The correct response - the one she's expecting, honestly - would be for him to scoff, to play it off like the joke it is. Instead, there's a long stretch of silence, during which time Zander stares at her and their legs are still entwined in the same way they were when they landed and his hand never quite made it away from her face so now it's just kind of resting against her cheek and she can't tell if his hand is cool or her face is just warmer than usual. Her stomach starts doing that Olympic gymnast thing again and she really wishes it would quit it because she's having a hard enough time getting her bearings as it is.

"Your hair's a mess," she tells him, voice almost a whisper, because it's the only thing she can think of to say and she has to say something.

"Well, you were just beating me over the head with a pillow a few minutes ago."

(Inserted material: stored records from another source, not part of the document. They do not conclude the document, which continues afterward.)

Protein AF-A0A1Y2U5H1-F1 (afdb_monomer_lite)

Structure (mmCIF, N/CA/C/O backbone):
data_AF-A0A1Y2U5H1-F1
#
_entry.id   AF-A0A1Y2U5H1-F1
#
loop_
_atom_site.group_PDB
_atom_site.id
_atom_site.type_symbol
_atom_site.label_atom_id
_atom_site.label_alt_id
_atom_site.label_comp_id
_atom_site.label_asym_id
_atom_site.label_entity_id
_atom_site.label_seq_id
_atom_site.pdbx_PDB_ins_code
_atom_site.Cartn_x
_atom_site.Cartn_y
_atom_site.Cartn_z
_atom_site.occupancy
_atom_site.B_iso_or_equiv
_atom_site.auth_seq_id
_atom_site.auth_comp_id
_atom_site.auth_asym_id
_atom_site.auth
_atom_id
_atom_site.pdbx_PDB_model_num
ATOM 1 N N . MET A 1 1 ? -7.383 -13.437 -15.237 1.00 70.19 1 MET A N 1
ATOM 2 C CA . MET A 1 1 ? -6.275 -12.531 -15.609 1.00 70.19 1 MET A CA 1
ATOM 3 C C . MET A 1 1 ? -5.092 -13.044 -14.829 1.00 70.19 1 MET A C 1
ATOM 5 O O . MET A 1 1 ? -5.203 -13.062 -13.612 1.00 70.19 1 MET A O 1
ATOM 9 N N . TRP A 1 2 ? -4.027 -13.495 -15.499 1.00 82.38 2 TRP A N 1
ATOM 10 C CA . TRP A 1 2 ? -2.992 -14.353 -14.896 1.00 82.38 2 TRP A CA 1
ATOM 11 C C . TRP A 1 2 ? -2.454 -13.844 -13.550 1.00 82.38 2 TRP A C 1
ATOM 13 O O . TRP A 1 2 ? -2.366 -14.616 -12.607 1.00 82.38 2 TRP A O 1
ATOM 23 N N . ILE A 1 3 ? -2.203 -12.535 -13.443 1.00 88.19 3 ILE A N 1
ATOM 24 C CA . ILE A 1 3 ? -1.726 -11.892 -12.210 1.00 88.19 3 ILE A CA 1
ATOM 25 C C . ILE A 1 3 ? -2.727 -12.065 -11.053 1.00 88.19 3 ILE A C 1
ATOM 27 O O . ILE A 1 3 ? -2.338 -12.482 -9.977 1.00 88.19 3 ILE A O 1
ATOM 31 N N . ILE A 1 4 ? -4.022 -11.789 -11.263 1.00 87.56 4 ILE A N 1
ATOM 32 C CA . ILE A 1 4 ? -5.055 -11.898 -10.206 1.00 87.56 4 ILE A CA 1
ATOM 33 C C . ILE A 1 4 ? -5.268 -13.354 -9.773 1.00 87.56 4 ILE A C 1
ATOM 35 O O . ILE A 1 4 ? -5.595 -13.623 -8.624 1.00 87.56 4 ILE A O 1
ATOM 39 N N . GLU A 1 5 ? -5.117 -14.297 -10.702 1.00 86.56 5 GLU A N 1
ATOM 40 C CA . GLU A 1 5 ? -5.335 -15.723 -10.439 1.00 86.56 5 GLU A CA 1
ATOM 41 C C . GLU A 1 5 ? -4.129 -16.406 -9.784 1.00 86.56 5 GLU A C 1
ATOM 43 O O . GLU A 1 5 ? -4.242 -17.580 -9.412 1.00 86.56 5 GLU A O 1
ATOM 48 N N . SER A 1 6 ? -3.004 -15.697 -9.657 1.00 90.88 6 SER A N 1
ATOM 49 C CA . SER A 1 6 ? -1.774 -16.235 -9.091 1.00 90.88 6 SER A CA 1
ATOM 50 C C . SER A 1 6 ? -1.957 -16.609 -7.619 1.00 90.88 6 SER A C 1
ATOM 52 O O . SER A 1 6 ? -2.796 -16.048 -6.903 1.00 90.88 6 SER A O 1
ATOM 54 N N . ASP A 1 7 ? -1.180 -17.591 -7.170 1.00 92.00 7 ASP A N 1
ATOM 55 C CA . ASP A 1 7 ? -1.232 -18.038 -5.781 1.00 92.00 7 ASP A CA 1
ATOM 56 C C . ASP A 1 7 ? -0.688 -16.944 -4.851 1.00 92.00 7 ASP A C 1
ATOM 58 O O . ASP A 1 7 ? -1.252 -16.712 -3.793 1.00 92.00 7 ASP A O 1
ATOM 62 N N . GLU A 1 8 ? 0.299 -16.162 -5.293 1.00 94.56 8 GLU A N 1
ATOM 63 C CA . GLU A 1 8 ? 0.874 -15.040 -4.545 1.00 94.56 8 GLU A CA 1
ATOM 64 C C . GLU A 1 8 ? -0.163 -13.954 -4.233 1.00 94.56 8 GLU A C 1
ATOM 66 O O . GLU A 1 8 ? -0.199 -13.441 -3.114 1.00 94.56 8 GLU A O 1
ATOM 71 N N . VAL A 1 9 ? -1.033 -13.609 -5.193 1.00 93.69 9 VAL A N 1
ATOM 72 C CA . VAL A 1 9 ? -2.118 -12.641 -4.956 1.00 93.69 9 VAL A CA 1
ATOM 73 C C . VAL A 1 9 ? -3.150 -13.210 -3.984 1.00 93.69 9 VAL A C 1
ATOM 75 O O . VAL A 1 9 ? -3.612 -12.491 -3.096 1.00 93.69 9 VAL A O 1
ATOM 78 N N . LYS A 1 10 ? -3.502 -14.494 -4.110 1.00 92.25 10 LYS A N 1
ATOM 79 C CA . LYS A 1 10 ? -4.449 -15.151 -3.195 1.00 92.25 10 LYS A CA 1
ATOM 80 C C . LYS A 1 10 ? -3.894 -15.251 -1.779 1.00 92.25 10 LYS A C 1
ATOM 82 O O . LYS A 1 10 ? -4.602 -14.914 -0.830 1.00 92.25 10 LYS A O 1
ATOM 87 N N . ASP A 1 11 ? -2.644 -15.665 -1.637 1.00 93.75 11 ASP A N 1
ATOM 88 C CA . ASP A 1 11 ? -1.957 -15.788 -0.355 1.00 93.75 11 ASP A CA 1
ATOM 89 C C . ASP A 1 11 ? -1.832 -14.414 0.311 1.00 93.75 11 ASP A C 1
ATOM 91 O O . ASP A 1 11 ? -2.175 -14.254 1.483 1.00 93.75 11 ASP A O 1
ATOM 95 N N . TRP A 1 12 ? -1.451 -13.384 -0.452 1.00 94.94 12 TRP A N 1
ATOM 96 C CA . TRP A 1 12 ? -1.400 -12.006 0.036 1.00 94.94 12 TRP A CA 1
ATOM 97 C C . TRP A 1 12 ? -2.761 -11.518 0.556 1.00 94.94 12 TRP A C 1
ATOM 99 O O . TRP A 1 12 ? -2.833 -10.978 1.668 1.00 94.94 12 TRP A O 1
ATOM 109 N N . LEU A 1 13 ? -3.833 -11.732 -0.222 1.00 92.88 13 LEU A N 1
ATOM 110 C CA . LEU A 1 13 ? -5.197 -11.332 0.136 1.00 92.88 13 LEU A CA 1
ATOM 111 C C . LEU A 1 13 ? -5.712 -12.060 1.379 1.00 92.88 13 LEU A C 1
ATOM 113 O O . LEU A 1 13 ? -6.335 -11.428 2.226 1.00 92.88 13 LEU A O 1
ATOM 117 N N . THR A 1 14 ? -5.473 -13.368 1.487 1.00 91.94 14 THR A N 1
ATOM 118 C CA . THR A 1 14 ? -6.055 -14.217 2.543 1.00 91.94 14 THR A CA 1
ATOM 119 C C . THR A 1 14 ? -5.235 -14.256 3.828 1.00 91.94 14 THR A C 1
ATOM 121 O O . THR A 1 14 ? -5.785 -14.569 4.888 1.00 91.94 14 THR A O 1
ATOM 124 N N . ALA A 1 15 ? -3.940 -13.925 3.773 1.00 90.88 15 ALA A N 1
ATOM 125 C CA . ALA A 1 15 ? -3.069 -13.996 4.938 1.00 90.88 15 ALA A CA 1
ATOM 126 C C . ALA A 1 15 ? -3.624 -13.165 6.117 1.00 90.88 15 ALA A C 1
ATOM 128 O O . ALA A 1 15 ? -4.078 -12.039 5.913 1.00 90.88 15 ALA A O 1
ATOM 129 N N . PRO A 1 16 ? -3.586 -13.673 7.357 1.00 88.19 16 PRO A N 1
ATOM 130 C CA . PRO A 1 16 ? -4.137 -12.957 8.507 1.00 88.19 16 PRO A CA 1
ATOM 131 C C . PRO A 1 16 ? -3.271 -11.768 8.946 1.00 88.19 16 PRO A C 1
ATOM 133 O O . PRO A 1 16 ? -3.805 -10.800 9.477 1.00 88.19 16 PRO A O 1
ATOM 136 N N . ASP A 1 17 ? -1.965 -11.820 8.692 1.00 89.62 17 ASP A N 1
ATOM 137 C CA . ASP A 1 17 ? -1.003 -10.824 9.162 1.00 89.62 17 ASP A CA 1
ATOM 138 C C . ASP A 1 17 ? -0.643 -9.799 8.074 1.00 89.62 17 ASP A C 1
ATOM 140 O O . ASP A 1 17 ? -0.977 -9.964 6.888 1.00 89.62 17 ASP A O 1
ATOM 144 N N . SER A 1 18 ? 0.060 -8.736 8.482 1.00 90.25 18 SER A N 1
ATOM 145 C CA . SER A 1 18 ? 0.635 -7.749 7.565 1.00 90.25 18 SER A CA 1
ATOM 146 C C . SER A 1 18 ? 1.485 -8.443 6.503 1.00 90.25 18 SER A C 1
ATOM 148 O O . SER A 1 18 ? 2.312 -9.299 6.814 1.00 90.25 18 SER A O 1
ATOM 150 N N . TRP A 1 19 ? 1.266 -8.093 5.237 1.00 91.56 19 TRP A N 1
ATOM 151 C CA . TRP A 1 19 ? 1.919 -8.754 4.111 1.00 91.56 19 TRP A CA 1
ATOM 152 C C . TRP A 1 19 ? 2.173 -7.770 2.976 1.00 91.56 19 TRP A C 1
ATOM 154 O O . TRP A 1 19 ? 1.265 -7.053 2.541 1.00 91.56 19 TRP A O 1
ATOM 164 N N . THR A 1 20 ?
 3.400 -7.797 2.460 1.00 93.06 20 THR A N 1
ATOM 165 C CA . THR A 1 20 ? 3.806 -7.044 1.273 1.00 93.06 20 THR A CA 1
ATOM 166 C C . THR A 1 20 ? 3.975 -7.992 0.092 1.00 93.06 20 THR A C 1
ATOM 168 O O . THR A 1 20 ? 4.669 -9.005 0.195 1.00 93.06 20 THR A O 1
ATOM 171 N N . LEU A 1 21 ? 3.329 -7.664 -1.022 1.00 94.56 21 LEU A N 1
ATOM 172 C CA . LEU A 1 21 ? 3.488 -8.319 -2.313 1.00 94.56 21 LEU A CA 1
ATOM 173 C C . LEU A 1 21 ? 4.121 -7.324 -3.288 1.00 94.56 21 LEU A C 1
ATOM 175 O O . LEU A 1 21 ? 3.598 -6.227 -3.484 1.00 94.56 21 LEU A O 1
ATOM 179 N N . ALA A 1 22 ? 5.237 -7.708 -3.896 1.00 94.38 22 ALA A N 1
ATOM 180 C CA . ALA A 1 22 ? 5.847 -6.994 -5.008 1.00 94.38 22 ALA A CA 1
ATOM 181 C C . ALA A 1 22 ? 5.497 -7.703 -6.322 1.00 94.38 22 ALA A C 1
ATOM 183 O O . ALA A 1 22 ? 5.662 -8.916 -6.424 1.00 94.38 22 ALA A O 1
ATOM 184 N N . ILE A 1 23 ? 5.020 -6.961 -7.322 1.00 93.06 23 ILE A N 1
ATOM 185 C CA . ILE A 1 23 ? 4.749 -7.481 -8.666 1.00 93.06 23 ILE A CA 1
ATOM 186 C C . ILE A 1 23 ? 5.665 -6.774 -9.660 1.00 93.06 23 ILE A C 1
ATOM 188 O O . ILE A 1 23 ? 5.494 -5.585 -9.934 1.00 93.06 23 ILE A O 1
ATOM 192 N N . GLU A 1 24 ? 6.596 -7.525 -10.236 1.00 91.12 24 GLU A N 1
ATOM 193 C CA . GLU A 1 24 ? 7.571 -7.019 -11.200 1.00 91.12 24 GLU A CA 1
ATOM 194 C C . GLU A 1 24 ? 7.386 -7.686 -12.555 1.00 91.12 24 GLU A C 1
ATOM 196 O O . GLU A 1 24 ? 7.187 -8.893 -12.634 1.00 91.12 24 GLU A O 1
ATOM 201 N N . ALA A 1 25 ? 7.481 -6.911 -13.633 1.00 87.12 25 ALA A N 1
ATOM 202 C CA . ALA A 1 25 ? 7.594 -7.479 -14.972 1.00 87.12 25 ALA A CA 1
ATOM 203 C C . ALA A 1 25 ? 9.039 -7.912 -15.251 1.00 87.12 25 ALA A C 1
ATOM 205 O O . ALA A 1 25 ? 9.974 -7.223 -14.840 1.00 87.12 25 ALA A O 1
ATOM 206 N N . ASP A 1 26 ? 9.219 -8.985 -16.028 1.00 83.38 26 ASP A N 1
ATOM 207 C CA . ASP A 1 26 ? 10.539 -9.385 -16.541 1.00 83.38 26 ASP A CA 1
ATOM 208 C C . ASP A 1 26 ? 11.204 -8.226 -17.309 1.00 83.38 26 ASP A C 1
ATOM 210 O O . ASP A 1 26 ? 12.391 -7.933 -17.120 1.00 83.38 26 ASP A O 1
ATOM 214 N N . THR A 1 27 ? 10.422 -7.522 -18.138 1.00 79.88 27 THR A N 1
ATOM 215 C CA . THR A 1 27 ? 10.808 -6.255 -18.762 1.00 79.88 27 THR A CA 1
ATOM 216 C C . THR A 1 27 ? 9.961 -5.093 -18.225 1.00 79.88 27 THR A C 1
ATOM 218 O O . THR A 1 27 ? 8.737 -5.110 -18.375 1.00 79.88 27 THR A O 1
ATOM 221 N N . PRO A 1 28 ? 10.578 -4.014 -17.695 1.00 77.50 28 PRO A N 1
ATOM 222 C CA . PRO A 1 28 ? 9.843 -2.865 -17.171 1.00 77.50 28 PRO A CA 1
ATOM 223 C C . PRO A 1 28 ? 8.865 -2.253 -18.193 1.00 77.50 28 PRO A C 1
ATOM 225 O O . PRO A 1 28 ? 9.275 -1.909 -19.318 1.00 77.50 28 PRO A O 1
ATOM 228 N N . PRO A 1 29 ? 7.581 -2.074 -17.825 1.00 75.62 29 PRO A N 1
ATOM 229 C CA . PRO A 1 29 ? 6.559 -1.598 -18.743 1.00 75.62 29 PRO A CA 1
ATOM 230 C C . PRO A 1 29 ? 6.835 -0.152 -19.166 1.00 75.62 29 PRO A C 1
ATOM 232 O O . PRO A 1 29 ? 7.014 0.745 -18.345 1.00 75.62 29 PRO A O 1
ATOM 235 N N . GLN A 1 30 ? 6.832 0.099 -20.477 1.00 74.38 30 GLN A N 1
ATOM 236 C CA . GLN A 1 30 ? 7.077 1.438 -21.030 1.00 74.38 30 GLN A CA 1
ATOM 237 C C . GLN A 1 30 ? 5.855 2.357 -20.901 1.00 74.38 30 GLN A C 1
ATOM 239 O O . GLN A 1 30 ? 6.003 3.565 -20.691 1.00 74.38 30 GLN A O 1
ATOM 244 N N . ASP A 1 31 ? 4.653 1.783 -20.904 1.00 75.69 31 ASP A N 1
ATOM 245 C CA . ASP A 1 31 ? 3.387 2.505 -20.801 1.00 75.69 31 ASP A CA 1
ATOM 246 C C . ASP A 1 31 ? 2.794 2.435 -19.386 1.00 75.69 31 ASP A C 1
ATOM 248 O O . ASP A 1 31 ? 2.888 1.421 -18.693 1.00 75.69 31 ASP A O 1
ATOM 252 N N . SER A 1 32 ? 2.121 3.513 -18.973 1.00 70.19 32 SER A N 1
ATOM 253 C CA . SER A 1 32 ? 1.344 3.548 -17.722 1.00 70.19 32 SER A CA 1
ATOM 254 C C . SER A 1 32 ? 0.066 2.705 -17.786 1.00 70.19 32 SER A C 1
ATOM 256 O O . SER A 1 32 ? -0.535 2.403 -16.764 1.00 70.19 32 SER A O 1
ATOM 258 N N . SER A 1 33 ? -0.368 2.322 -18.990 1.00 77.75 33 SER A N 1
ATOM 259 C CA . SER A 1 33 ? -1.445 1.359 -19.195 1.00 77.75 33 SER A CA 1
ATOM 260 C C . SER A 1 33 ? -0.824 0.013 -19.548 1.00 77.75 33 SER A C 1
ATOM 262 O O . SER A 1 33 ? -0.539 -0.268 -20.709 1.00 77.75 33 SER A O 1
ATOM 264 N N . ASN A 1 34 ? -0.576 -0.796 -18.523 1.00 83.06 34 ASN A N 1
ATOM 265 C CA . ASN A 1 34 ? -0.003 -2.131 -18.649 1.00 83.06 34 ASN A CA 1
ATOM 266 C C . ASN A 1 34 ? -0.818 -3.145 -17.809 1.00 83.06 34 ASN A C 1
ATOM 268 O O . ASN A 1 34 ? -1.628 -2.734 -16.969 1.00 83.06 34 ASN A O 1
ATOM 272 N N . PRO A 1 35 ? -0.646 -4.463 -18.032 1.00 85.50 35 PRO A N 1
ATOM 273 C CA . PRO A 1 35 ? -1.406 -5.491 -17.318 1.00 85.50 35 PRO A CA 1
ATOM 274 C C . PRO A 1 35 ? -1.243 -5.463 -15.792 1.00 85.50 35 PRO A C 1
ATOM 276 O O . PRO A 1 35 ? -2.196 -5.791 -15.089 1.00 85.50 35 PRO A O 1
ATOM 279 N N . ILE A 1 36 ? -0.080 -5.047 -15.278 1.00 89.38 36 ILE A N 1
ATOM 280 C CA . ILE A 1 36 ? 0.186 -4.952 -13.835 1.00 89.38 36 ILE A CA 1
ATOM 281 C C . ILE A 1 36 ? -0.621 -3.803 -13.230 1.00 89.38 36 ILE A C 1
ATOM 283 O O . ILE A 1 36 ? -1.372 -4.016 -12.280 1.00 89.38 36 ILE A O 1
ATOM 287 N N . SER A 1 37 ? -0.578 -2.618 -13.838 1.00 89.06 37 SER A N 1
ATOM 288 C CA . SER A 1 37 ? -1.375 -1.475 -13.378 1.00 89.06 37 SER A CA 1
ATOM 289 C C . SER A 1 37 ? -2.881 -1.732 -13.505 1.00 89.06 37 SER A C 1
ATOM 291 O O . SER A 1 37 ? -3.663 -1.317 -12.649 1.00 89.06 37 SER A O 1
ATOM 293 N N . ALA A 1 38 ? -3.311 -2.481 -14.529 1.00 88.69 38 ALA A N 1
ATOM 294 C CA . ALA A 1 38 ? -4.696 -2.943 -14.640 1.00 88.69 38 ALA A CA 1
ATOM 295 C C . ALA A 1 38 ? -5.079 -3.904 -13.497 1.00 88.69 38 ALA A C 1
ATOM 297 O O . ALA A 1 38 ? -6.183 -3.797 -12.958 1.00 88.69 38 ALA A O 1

She runs a hand through it: once, twice, three times, until it's more or less flattened out. "Better."

"Thanks."

Another pause. Stevie cocks her head to one side, peers at him.

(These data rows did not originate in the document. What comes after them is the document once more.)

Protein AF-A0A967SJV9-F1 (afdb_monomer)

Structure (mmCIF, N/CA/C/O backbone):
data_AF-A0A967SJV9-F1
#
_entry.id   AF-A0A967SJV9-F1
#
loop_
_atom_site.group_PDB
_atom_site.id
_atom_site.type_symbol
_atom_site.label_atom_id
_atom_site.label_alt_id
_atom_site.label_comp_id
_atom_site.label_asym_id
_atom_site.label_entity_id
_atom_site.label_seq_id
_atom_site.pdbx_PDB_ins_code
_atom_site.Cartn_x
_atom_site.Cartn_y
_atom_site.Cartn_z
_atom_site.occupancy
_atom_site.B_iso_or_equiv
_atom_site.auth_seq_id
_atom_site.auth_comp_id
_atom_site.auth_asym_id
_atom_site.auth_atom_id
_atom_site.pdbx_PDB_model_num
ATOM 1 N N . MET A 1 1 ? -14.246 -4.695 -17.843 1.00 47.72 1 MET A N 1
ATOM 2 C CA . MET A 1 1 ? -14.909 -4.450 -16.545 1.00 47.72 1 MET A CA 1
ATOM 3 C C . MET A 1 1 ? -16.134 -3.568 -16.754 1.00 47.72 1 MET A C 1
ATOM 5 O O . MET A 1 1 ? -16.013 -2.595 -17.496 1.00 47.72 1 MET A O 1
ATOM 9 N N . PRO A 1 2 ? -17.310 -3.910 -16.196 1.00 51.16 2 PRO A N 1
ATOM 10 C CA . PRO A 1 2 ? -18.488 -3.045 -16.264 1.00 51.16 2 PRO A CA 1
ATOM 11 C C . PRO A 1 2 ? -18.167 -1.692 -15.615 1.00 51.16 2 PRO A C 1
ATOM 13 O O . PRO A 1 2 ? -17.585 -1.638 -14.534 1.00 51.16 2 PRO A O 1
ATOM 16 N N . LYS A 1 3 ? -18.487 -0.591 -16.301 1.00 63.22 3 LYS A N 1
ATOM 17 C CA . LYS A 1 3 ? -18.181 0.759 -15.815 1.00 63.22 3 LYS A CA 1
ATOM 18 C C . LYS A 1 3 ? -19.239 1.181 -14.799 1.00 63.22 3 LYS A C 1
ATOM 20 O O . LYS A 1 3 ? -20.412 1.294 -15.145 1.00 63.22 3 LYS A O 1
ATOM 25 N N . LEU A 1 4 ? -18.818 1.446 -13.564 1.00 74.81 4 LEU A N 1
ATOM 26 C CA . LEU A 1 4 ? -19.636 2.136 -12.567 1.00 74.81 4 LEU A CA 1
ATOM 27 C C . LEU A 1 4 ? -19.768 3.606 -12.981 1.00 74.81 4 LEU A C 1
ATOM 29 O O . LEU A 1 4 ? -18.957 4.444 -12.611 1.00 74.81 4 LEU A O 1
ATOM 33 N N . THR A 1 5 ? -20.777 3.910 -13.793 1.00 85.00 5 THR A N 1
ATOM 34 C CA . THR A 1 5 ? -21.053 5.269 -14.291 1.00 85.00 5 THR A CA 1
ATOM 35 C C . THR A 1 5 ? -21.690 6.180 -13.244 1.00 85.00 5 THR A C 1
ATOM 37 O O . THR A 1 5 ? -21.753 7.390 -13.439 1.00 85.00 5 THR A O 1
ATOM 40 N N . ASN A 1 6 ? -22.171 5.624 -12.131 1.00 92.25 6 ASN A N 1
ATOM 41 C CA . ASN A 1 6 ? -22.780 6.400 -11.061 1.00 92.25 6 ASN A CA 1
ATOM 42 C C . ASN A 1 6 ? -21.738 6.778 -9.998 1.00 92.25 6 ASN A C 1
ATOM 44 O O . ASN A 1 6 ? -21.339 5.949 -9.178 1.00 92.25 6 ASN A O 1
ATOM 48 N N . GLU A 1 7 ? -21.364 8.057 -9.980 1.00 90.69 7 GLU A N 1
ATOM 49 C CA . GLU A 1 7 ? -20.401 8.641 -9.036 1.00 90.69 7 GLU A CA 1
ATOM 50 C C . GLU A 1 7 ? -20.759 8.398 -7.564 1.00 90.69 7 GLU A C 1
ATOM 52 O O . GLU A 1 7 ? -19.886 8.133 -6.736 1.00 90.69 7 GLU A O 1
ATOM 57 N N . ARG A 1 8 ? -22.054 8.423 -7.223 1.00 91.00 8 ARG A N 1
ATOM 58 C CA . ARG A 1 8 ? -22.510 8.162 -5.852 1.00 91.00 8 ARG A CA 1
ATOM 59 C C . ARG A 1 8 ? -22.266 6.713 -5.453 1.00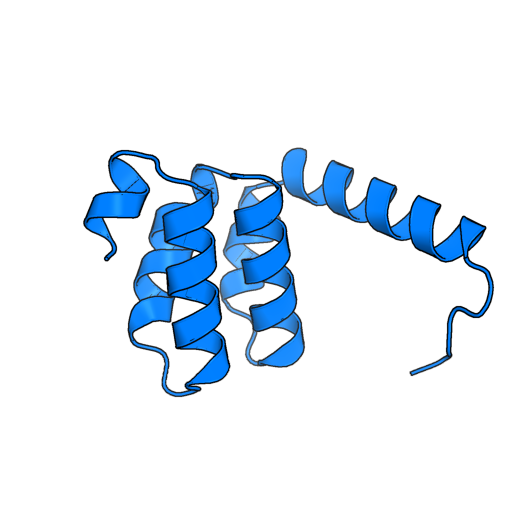 91.00 8 ARG A C 1
ATOM 61 O O . ARG A 1 8 ? -21.834 6.457 -4.334 1.00 91.00 8 ARG A O 1
ATOM 68 N N . VAL A 1 9 ? -22.540 5.770 -6.355 1.00 93.06 9 VAL A N 1
ATOM 69 C CA . VAL A 1 9 ? -22.287 4.344 -6.101 1.00 93.06 9 VAL A CA 1
ATOM 70 C C . VAL A 1 9 ? -20.790 4.101 -5.949 1.00 93.06 9 VAL A C 1
ATOM 72 O O . VAL A 1 9 ? -20.386 3.434 -5.003 1.00 93.06 9 VAL A O 1
ATOM 75 N N . ARG A 1 10 ? -19.970 4.703 -6.817 1.00 90.50 10 ARG A N 1
ATOM 76 C CA . ARG A 1 10 ? -18.508 4.627 -6.731 1.00 90.50 10 ARG A CA 1
ATOM 77 C C . ARG A 1 10 ? -17.999 5.114 -5.372 1.00 90.50 10 ARG A C 1
ATOM 79 O O . ARG A 1 10 ? -17.313 4.372 -4.686 1.00 90.50 10 ARG A O 1
ATOM 86 N N . SER A 1 11 ? -18.427 6.297 -4.928 1.00 91.38 11 SER A N 1
ATOM 87 C CA . SER A 1 11 ? -18.022 6.842 -3.625 1.00 91.38 11 SER A CA 1
ATOM 88 C C . SER A 1 11 ? -18.452 5.966 -2.440 1.00 91.38 11 SER A C 1
ATOM 90 O O . SER A 1 11 ? -17.693 5.813 -1.482 1.00 91.38 11 SER A O 1
ATOM 92 N N . LEU A 1 12 ? -19.649 5.371 -2.489 1.00 94.56 12 LEU A N 1
ATOM 93 C CA . LEU A 1 12 ? -20.110 4.453 -1.444 1.00 94.56 12 LEU A CA 1
ATOM 94 C C . LEU A 1 12 ? -19.284 3.163 -1.405 1.00 94.56 12 LEU A C 1
ATOM 96 O O . LEU A 1 12 ? -18.981 2.678 -0.315 1.00 94.56 12 LEU A O 1
ATOM 100 N N . LEU A 1 13 ? -18.916 2.628 -2.571 1.00 92.25 13 LEU A N 1
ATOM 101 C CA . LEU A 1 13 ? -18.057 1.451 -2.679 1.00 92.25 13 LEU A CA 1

"What are you thinking?" he asks.

"That your hair looked kind of good when it was messy, actually." Grinning, she reaches up with both hands and rubs the top of his head vigorously until every hair is in the exact wrong place. Zander laughs, attempting to jerk his head out of range, but it's futile.

When she's finished with her handiwork she clasps her hands together, resting her entwined fingers on the back of his neck. She's struck suddenly by the intimacy of the situation. With anyone but Zander, this would be weird. (Pointedly, she ignores the flipping of her stomach that is telling her in no uncertain terms that this is weird, too.) If she wanted to, it would be so easy to just pull him down and kiss him.

If she wanted to, of course. Which she doesn't (she tells herself, as she pointedly avoids looking at his lips). Because their thing is music and not love - using their mouths to hum tunes and sing lyrics, not to kiss each other.

It's not the first time she's considered it, though, if she's being honest. Because when your best friend is a guy, and not a bad-looking one at that, it crosses your mind from time to time, especially when his face is just a little too close to yours. And at the moment they're admittedly not doing much of the writing thing, so maybe if they-

"I got it!"

Zander's excited voice breaks into Stevie's thoughts and he jumps up, out of her grasp, crawling clumsily over to his beanbag chair where his guitar is waiting. He pulls it into his lap and strums experimentally a couple times before playing out a progression as he half-sings, half-hums along. It's a relatively simple progression, Stevie knows, but sometimes simple is best.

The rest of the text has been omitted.